Dataset records
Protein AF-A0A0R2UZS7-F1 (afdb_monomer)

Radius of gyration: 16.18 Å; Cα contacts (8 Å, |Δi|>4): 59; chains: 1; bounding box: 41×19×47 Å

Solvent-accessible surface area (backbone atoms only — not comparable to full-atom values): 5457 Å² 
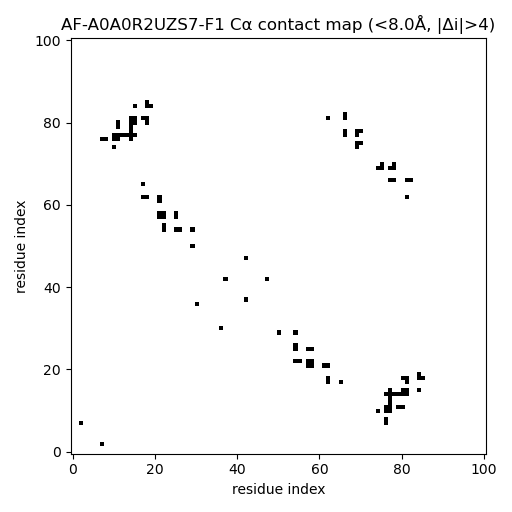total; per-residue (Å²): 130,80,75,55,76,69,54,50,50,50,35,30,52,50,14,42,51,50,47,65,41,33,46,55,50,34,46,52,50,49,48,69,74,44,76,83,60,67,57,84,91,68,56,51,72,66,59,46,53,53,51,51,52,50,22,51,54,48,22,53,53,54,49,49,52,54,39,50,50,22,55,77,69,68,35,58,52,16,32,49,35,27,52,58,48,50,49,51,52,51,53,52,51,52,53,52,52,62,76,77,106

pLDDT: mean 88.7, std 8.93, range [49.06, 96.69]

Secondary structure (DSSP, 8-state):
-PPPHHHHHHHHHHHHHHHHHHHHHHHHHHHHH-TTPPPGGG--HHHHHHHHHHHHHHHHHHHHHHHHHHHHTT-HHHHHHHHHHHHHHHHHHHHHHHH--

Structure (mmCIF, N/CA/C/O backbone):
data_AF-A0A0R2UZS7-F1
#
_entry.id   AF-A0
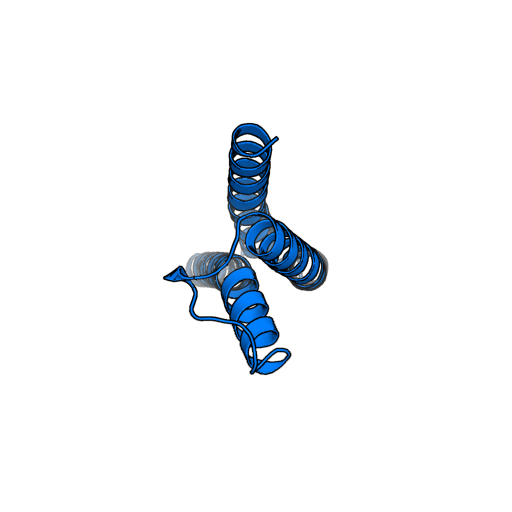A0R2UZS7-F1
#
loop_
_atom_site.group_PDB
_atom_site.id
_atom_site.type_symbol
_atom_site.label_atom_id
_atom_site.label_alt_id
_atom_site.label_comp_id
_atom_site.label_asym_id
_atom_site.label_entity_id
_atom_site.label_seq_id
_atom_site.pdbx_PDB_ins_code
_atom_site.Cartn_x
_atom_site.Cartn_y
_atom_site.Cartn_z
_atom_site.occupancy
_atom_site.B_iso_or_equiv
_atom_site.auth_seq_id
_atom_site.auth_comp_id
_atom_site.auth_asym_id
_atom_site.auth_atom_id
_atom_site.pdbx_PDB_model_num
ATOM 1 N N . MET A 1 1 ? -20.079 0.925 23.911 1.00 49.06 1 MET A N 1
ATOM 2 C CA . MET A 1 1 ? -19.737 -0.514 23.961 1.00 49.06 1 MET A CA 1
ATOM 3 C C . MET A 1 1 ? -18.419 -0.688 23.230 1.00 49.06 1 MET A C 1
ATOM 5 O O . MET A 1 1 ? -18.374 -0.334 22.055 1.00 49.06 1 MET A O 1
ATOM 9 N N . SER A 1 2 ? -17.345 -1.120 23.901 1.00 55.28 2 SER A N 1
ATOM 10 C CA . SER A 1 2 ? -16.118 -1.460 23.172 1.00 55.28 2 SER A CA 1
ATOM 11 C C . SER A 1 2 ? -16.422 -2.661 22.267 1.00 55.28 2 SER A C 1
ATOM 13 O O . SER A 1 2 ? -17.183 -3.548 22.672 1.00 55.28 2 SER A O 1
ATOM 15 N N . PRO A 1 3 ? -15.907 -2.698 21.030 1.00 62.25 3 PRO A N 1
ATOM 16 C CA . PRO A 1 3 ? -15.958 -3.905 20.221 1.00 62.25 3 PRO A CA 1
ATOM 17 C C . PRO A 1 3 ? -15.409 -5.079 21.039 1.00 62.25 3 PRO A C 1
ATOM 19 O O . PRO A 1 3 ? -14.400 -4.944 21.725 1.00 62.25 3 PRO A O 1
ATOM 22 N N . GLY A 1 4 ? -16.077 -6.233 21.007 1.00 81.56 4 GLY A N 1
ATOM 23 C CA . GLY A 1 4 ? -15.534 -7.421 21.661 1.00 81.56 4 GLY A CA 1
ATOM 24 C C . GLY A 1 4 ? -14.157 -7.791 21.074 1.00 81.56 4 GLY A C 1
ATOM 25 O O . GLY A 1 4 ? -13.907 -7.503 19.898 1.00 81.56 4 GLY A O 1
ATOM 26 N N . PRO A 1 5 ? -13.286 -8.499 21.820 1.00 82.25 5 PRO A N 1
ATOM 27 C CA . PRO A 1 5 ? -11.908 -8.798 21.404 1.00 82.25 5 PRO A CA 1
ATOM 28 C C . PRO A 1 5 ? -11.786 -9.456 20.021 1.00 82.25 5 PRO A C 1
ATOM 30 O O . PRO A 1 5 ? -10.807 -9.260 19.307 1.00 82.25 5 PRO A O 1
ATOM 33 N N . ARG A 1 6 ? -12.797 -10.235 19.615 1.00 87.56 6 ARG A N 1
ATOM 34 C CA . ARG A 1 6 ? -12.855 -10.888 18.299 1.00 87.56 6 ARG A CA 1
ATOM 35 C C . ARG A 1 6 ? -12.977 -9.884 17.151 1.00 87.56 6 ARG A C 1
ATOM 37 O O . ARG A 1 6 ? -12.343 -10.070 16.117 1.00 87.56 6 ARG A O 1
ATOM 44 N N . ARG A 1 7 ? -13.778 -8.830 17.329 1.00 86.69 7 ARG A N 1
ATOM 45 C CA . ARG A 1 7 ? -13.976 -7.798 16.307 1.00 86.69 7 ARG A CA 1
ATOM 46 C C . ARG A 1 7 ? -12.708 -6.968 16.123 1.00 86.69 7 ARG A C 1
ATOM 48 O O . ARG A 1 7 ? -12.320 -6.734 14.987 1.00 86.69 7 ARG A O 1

What you have to do
Out of the listing above, reproduce exactly the lines from the one with "ATOM 35 C C" up to and including the one with "ATOM 46 C C".

Answer box
ATOM 35 C C . ARG A 1 6 ? -12.977 -9.884 17.151 1.00 87.56 6 ARG A C 1
ATOM 37 O O . ARG A 1 6 ? -12.343 -10.070 16.117 1.00 87.56 6 ARG A O 1
ATOM 44 N N . ARG A 1 7 ? -13.778 -8.830 17.329 1.00 86.69 7 ARG A N 1
ATOM 45 C CA . ARG A 1 7 ? -13.976 -7.798 16.307 1.00 86.69 7 ARG A CA 1
ATOM 46 C C . ARG A 1 7 ? -12.708 -6.968 16.123 1.00 86.69 7 ARG A C 1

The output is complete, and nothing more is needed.